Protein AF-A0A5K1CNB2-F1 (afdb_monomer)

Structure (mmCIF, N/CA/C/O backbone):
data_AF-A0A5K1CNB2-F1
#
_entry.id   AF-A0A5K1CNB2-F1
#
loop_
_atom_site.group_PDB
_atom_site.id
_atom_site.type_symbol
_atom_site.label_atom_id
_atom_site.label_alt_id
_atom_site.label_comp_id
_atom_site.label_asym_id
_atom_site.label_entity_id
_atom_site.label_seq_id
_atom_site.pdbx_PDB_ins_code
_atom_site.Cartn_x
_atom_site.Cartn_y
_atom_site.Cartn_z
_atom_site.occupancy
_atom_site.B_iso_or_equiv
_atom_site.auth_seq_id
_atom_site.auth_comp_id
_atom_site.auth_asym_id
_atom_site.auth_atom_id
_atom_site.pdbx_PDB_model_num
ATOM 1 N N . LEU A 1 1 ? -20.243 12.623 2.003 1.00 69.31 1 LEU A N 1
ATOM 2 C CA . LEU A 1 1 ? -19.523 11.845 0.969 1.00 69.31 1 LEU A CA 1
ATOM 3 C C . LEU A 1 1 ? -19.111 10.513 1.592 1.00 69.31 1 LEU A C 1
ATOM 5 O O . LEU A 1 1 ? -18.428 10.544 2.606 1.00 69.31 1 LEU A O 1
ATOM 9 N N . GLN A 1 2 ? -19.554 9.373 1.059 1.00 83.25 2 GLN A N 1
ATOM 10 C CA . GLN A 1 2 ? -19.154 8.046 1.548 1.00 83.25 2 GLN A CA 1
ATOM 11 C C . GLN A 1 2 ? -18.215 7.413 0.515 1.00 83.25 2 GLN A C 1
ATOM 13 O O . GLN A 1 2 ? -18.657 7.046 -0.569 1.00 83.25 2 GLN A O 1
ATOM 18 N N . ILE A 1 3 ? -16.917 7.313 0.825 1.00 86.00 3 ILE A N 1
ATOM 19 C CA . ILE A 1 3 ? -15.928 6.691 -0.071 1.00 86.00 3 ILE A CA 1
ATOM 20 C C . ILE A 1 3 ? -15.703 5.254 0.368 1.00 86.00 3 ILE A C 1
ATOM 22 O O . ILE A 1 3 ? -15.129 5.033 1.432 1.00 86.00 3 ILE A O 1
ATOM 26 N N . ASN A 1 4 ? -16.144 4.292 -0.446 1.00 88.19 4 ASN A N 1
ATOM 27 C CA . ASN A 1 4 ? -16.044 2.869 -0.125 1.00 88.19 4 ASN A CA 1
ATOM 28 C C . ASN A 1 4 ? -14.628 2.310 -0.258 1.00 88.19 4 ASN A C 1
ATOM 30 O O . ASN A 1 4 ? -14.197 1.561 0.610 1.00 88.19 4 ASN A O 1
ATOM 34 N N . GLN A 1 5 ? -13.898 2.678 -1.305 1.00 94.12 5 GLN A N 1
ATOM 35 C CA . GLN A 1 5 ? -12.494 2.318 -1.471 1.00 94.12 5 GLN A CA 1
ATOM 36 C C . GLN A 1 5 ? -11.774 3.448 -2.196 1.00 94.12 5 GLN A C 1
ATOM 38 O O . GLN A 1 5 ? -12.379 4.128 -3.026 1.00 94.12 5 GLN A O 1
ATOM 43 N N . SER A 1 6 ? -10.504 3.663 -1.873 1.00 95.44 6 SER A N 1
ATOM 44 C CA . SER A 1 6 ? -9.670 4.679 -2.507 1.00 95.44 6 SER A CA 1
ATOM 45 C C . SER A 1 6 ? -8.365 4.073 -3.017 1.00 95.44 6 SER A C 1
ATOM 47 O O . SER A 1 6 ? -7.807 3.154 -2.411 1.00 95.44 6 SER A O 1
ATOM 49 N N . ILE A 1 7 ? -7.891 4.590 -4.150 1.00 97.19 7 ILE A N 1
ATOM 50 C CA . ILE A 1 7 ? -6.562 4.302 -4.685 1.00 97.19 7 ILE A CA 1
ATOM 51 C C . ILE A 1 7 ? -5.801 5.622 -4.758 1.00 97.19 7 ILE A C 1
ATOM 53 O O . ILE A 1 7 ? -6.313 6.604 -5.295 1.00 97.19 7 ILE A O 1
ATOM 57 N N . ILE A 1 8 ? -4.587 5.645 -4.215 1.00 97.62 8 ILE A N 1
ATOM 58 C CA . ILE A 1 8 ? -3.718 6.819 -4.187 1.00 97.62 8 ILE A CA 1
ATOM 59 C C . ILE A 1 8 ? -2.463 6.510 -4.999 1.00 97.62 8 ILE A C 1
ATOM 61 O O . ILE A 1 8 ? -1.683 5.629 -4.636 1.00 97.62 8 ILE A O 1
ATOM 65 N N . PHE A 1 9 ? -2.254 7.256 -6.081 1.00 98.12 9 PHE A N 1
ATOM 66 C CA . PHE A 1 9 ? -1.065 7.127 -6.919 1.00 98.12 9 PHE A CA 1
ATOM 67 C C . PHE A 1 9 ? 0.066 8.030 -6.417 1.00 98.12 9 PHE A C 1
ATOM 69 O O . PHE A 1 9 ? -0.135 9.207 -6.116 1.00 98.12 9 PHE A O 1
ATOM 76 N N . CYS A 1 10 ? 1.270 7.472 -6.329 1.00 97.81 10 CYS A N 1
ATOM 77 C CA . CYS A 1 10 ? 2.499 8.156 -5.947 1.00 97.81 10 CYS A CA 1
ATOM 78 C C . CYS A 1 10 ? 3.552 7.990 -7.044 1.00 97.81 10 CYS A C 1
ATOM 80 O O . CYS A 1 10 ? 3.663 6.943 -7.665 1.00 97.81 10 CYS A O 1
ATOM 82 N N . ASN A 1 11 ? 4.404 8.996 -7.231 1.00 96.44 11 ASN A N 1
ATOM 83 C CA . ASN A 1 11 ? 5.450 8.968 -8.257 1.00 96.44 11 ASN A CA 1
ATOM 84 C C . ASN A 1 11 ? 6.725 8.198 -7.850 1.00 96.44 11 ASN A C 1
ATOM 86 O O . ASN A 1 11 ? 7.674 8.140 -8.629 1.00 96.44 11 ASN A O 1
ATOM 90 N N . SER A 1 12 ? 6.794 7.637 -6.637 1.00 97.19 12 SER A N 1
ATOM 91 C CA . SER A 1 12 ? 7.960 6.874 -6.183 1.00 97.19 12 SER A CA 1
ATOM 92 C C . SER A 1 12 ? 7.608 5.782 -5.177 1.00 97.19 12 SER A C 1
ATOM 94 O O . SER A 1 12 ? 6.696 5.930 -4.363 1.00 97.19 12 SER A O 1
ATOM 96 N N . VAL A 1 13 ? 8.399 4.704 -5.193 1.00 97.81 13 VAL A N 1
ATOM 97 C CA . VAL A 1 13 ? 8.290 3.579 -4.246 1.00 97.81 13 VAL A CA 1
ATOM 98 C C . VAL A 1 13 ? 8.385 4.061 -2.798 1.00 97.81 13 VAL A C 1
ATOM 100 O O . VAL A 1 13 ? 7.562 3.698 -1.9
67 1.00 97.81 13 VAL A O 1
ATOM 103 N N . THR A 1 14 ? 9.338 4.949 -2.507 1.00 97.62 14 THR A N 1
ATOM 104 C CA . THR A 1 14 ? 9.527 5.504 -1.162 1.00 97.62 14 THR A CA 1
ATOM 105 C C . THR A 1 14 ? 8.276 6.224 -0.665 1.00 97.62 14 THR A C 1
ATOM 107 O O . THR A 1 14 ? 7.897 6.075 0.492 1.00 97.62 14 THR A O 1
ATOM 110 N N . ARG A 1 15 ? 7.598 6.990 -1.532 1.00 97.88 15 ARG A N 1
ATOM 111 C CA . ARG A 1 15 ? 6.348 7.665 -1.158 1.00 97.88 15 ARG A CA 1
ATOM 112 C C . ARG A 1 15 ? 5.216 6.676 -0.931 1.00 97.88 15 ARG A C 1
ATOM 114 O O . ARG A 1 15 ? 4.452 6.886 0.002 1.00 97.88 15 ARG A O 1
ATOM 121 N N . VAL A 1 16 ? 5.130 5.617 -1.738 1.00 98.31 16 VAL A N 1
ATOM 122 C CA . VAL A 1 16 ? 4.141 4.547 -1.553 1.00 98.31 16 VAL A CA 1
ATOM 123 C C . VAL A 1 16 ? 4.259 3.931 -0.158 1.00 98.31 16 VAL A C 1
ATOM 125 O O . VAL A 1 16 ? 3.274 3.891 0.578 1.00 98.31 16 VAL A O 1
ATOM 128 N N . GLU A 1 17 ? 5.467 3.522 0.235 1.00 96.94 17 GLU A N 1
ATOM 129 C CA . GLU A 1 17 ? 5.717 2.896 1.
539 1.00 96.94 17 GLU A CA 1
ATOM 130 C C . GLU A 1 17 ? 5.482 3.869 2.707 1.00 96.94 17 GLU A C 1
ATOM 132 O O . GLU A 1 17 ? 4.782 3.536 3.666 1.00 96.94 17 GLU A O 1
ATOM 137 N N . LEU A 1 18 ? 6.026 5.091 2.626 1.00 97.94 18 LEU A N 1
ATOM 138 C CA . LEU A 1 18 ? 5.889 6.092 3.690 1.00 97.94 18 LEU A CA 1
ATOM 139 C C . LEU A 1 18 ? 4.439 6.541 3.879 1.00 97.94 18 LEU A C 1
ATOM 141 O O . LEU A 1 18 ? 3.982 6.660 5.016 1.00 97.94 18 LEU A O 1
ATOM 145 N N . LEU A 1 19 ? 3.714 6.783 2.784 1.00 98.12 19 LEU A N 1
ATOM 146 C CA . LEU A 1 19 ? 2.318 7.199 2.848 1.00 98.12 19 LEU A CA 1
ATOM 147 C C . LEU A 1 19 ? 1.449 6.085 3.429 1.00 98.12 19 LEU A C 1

···

Reproduce exactly the lines above from the line with "ATOM 18 N N" to the line with "ATOM 47 O O", including both, and add nothing.

ATOM 18 N N . ILE A 1 3 ? -16.917 7.313 0.825 1.00 86.00 3 ILE A N 1
ATOM 19 C CA . ILE A 1 3 ? -15.928 6.691 -0.071 1.00 86.00 3 ILE A CA 1
ATOM 20 C C . ILE A 1 3 ? -15.703 5.254 0.368 1.00 86.00 3 ILE A C 1
ATOM 22 O O . ILE A 1 3 ? -15.129 5.033 1.432 1.00 86.00 3 ILE A O 1
ATOM 26 N N . ASN A 1 4 ? -16.144 4.292 -0.446 1.00 88.19 4 ASN A N 1
ATOM 27 C CA . ASN A 1 4 ? -16.044 2.869 -0.125 1.00 88.19 4 ASN A CA 1
ATOM 28 C C . ASN A 1 4 ? -14.628 2.310 -0.258 1.00 88.19 4 ASN A C 1
ATOM 30 O O . ASN A 1 4 ? -14.197 1.561 0.610 1.00 88.19 4 ASN A O 1
ATOM 34 N N . GLN A 1 5 ? -13.898 2.678 -1.305 1.00 94.12 5 GLN A N 1
ATOM 35 C CA . GLN A 1 5 ? -12.494 2.318 -1.471 1.00 94.12 5 GLN A CA 1
ATOM 36 C C . GLN A 1 5 ? -11.774 3.448 -2.196 1.00 94.12 5 GLN A C 1
ATOM 38 O O . GLN A 1 5 ? -12.379 4.128 -3.026 1.00 94.12 5 GLN A O 1
ATOM 43 N N . SER A 1 6 ? -10.504 3.663 -1.873 1.00 95.44 6 SER A N 1
ATOM 44 C CA . SER A 1 6 ? -9.670 4.679 -2.507 1.00 95.44 6 SER A CA 1
ATOM 45 C C . SER A 1 6 ? -8.365 4.073 -3.017 1.00 95.44 6 SER A C 1
ATOM 47 O O . SER A 1 6 ? -7.807 3.154 -2.411 1.00 95.44 6 SER A O 1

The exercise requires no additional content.